* **Work to complete**
Look through the records below for the line with "ATOM 204 O O" and the line with "ATOM 211 O O", then return those lines and all lines between, exactly.

* **Supplied material**
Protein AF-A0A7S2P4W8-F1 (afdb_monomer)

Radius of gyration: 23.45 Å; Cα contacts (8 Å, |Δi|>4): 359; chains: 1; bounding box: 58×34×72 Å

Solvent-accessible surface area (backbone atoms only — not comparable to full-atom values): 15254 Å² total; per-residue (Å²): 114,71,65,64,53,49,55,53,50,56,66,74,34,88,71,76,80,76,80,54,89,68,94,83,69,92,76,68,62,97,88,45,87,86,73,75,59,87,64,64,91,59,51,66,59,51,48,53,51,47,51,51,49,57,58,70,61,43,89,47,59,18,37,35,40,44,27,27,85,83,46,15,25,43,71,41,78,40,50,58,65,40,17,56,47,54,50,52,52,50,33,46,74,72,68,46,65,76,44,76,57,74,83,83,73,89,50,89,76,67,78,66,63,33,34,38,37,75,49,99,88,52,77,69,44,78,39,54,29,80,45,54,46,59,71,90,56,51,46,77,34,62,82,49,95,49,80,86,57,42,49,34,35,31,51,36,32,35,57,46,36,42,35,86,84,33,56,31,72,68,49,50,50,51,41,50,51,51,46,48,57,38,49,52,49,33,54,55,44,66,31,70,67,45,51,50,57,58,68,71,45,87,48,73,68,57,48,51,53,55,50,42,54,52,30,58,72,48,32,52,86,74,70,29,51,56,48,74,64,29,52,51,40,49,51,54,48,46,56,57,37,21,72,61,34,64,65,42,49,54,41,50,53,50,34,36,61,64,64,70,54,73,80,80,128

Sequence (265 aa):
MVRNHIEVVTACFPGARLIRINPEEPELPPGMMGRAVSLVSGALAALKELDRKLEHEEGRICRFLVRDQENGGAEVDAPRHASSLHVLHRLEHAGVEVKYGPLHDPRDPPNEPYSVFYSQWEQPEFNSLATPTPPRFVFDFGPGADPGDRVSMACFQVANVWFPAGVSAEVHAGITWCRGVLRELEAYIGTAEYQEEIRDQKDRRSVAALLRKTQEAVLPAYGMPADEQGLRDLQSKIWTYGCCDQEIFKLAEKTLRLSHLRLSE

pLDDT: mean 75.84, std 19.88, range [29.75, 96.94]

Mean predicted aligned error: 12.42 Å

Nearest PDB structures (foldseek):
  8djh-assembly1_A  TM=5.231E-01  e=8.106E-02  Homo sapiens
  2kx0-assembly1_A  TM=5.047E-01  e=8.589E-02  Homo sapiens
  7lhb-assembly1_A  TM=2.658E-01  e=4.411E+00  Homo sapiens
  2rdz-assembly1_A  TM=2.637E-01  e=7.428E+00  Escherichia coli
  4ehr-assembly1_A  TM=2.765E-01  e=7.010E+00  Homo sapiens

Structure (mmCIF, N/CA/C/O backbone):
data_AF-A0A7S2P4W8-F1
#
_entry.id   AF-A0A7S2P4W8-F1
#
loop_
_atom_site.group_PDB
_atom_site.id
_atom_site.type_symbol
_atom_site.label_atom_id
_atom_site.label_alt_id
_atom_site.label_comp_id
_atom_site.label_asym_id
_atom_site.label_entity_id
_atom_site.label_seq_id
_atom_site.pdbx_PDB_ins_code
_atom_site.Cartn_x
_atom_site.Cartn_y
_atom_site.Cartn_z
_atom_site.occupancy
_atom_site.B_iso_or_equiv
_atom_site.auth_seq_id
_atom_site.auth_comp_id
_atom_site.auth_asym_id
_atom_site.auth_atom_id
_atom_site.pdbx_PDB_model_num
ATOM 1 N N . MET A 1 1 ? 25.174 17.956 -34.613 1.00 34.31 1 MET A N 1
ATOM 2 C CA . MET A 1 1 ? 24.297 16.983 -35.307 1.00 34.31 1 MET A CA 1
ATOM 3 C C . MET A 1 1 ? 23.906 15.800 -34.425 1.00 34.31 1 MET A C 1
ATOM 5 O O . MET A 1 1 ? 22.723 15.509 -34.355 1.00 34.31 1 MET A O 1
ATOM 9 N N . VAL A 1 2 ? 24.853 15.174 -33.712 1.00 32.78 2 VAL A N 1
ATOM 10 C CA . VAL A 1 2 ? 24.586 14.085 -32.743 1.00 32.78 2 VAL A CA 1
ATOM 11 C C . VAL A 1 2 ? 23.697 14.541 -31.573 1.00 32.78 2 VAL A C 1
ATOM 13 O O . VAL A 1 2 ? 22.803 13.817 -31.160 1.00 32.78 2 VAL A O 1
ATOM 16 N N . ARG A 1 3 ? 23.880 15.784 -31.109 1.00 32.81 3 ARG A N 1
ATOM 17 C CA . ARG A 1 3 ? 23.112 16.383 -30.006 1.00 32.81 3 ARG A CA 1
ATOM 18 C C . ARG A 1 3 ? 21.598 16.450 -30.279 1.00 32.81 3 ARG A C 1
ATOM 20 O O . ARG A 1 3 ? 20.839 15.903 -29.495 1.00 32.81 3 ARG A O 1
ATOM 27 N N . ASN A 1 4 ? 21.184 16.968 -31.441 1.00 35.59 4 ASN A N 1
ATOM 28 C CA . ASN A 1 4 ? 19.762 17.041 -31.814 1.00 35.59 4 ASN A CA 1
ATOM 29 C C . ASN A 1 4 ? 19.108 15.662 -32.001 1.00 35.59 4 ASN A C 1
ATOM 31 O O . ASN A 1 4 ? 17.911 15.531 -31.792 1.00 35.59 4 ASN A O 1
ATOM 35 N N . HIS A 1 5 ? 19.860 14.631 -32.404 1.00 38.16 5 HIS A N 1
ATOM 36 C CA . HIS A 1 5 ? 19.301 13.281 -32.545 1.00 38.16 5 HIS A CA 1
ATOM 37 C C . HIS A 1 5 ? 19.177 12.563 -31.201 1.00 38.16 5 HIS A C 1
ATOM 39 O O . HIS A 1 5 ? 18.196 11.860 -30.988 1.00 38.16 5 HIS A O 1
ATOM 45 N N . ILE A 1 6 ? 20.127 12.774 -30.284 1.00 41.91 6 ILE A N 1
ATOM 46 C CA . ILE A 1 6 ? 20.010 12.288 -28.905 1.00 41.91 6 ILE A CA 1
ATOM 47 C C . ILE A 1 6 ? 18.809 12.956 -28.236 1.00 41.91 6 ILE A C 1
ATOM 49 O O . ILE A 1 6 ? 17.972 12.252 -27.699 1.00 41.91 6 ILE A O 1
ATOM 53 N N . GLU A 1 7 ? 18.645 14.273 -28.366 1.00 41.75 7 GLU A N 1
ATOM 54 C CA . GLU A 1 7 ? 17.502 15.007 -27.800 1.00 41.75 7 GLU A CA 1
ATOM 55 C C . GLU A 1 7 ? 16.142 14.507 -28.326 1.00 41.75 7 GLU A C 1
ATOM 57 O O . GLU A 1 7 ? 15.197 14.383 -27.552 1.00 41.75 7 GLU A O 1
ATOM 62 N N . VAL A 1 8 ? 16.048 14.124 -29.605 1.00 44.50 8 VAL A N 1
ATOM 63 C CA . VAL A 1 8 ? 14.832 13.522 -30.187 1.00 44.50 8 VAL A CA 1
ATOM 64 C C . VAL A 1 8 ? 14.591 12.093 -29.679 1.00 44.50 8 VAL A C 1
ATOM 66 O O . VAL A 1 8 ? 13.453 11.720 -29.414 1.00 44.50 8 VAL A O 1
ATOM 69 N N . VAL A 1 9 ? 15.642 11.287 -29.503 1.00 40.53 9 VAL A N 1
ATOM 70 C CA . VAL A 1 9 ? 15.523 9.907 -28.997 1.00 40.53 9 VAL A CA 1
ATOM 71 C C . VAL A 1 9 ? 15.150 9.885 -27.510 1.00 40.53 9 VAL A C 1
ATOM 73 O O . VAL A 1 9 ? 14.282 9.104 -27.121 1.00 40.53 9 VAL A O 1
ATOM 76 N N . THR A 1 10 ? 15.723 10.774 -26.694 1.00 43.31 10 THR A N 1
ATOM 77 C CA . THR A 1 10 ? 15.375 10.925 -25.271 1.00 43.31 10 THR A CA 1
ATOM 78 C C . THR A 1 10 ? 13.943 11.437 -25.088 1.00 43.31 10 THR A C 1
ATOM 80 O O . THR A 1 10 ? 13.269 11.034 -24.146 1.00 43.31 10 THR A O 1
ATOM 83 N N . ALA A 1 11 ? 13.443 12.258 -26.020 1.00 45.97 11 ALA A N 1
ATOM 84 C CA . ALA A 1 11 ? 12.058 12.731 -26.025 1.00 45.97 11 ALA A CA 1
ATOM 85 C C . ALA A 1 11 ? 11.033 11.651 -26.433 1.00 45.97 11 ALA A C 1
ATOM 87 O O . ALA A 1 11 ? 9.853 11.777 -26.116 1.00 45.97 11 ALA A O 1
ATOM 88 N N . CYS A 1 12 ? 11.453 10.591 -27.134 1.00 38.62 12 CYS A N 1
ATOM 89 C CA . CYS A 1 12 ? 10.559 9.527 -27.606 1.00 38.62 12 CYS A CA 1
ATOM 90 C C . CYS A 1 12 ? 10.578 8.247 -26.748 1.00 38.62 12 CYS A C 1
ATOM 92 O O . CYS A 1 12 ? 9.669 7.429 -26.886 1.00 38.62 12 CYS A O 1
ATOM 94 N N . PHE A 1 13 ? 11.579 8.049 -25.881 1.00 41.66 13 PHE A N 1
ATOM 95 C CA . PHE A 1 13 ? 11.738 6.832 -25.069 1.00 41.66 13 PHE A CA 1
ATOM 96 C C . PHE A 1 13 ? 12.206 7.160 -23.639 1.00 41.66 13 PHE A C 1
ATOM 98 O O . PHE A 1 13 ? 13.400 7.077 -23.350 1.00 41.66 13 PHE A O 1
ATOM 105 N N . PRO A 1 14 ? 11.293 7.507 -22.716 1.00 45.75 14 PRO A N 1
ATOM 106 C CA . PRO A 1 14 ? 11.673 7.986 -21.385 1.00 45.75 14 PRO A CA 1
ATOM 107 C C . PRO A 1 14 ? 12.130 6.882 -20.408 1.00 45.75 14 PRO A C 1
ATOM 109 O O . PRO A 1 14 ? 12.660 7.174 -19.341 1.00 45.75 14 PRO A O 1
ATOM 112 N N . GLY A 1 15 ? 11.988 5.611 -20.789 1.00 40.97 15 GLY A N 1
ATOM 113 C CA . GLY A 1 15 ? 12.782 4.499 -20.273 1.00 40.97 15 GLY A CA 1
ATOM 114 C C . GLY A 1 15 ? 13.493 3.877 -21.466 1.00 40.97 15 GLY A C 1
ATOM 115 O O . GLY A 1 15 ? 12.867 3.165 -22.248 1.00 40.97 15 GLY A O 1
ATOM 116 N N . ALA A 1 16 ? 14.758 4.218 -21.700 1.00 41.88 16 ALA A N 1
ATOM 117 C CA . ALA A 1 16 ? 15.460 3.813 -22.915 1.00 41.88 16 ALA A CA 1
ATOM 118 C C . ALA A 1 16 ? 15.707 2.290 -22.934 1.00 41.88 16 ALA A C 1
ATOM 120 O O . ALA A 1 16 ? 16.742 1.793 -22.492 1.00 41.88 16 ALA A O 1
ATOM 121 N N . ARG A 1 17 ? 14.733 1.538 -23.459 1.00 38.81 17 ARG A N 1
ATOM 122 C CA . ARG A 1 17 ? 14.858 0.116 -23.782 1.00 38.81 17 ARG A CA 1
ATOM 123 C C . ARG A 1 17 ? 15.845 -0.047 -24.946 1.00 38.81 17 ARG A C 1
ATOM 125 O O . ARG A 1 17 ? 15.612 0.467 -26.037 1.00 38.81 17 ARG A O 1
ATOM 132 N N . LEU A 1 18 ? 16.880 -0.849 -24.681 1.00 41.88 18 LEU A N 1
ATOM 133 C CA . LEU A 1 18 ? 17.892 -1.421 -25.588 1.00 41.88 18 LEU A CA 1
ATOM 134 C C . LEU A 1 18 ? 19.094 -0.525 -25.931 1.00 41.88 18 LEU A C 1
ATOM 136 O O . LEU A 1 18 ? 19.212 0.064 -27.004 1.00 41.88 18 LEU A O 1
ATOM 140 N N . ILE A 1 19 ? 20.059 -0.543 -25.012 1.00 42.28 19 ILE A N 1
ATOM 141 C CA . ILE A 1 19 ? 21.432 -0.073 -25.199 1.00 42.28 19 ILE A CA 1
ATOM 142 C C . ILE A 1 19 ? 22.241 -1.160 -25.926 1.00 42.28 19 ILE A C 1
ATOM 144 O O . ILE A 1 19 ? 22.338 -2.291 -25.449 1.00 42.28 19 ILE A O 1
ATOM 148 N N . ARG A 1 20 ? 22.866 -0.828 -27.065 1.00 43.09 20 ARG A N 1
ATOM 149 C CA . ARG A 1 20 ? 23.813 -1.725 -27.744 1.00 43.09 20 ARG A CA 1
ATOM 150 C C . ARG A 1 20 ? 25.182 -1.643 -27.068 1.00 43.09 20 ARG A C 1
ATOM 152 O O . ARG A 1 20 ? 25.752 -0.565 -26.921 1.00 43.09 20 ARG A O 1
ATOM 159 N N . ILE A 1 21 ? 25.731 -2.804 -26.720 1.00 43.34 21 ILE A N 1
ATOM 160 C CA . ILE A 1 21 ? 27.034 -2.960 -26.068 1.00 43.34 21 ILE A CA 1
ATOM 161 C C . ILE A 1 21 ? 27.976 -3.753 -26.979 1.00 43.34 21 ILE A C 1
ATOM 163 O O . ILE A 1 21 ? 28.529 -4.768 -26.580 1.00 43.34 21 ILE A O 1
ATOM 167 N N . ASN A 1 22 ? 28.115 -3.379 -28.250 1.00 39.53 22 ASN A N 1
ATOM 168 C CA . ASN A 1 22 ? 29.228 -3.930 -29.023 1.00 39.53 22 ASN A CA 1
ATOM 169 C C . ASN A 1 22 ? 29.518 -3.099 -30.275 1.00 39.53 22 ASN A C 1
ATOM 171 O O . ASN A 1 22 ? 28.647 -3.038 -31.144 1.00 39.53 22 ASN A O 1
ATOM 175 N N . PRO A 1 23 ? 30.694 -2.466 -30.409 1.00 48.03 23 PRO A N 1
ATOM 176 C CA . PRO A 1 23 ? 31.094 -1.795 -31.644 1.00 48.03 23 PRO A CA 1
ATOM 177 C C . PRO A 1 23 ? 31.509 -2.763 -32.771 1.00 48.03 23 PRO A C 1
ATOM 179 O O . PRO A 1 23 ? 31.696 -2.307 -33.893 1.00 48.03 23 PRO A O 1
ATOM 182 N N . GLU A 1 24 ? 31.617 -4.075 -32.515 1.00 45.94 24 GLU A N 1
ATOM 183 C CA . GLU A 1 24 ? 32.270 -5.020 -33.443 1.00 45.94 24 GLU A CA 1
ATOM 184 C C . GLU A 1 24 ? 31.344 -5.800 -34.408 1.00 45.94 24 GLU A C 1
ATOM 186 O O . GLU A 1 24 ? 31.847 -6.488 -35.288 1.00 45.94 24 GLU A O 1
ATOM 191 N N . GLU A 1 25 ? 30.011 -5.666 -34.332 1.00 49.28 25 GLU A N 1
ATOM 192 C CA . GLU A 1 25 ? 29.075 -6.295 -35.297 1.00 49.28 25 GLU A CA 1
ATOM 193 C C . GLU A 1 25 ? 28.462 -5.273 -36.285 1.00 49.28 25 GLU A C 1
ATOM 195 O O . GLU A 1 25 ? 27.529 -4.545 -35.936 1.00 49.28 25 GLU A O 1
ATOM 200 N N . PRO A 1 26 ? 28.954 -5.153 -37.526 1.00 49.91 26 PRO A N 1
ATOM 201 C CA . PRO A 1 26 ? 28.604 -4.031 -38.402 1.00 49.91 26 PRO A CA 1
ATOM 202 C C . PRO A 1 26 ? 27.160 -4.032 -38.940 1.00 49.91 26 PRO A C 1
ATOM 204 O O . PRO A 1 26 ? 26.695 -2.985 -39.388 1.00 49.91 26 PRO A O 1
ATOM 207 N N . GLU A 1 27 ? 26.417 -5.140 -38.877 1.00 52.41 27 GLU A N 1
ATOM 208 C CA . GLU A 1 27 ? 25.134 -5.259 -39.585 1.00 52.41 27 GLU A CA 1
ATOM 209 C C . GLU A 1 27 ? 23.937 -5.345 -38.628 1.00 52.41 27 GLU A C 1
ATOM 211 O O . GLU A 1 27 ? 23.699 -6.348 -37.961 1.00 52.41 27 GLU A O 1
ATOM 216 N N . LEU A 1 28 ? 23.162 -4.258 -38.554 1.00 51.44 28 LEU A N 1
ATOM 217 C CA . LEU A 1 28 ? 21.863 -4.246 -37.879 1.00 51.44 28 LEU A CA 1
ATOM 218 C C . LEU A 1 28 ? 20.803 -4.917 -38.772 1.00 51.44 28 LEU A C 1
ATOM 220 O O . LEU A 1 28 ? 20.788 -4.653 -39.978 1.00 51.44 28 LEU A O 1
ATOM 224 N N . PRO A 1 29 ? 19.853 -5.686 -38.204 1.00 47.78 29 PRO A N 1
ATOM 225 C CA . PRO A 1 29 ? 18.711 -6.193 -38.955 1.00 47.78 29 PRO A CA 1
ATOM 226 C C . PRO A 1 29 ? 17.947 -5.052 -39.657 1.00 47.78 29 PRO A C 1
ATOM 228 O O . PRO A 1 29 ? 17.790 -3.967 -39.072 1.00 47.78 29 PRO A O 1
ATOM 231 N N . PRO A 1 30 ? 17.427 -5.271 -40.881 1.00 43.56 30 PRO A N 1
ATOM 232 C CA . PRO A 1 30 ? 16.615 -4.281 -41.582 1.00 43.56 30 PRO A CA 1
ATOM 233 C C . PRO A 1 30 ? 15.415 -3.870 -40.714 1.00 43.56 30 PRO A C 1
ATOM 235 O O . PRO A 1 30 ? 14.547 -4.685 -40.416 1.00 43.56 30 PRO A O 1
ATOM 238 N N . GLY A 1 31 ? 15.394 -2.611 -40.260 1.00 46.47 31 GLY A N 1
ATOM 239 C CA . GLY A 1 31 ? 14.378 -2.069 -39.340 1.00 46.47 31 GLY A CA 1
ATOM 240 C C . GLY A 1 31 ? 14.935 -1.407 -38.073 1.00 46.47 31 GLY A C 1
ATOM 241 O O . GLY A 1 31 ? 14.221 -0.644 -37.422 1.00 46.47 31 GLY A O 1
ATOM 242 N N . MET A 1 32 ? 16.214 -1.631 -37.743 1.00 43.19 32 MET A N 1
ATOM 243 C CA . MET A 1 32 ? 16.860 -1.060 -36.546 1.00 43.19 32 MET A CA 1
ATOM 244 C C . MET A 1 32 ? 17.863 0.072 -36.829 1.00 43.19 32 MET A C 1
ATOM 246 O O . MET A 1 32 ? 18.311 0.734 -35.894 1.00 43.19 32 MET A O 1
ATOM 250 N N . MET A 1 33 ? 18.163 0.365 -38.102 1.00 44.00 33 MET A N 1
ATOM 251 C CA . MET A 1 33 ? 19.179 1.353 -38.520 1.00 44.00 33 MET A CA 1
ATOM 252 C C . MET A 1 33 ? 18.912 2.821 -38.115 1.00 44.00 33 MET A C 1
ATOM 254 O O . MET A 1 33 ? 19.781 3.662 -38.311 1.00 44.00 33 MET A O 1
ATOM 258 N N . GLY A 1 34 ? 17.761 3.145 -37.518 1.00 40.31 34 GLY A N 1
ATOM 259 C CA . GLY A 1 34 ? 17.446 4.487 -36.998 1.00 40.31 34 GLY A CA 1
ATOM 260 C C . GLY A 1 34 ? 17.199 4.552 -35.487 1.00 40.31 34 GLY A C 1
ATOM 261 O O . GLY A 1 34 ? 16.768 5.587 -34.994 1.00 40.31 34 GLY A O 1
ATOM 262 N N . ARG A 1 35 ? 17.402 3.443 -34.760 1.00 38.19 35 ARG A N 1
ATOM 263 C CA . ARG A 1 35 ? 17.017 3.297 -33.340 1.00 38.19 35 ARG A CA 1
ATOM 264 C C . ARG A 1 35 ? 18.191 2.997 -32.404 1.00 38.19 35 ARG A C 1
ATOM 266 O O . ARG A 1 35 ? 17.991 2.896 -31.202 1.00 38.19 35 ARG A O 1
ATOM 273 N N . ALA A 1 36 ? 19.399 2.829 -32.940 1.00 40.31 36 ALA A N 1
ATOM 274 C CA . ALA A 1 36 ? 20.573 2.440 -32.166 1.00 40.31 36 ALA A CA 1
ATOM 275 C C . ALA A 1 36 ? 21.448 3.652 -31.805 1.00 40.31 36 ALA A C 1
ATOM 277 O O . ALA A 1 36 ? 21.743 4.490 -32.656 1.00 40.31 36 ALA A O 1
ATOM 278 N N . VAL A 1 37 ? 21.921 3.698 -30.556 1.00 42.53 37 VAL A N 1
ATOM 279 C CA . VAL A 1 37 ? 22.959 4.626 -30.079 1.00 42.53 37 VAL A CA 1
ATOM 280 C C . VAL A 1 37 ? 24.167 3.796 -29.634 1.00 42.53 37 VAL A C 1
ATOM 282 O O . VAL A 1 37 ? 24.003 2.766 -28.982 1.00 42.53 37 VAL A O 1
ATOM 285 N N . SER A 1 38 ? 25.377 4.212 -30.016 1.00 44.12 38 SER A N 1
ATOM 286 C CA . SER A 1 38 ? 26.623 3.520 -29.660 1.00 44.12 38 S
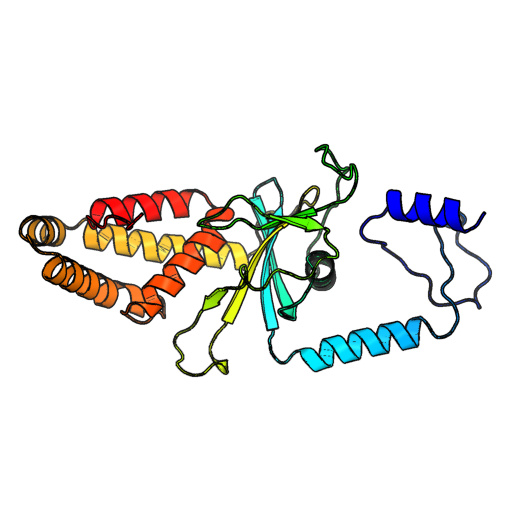ER A CA 1
ATOM 287 C C . SER A 1 38 ? 27.190 4.082 -28.356 1.00 44.12 38 SER A C 1
ATOM 289 O O . SER A 1 38 ? 27.411 5.290 -28.256 1.00 44.12 38 SER A O 1
ATOM 291 N N . LEU A 1 39 ? 27.432 3.223 -27.362 1.00 45.88 39 LEU A N 1
ATOM 292 C CA . LEU A 1 39 ? 28.178 3.593 -26.159 1.00 45.88 39 LEU A CA 1
ATOM 293 C C . LEU A 1 39 ? 29.677 3.339 -26.350 1.00 45.88 39 LEU A C 1
ATOM 295 O O . LEU A 1 39 ? 30.088 2.338 -26.935 1.00 45.88 39 LEU A O 1
ATOM 299 N N . VAL A 1 40 ? 30.498 4.245 -25.815 1.00 49.47 40 VAL A N 1
ATOM 300 C CA . VAL A 1 40 ? 31.964 4.147 -25.844 1.00 49.47 40 VAL A CA 1
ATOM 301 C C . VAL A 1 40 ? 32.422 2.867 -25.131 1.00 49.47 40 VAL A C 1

* **Written reply**
ATOM 204 O O . PRO A 1 26 ? 26.695 -2.985 -39.388 1.00 49.91 26 PRO A O 1
ATOM 207 N N . GLU A 1 27 ? 26.417 -5.140 -38.877 1.00 52.41 27 GLU A N 1
ATOM 208 C CA . GLU A 1 27 ? 25.134 -5.259 -39.585 1.00 52.41 27 GLU A CA 1
ATOM 209 C C . GLU A 1 27 ? 23.937 -5.345 -38.628 1.00 52.41 27 GLU A C 1
ATOM 211 O O . GLU A 1 27 ? 23.699 -6.348 -37.961 1.00 52.41 27 GLU A O 1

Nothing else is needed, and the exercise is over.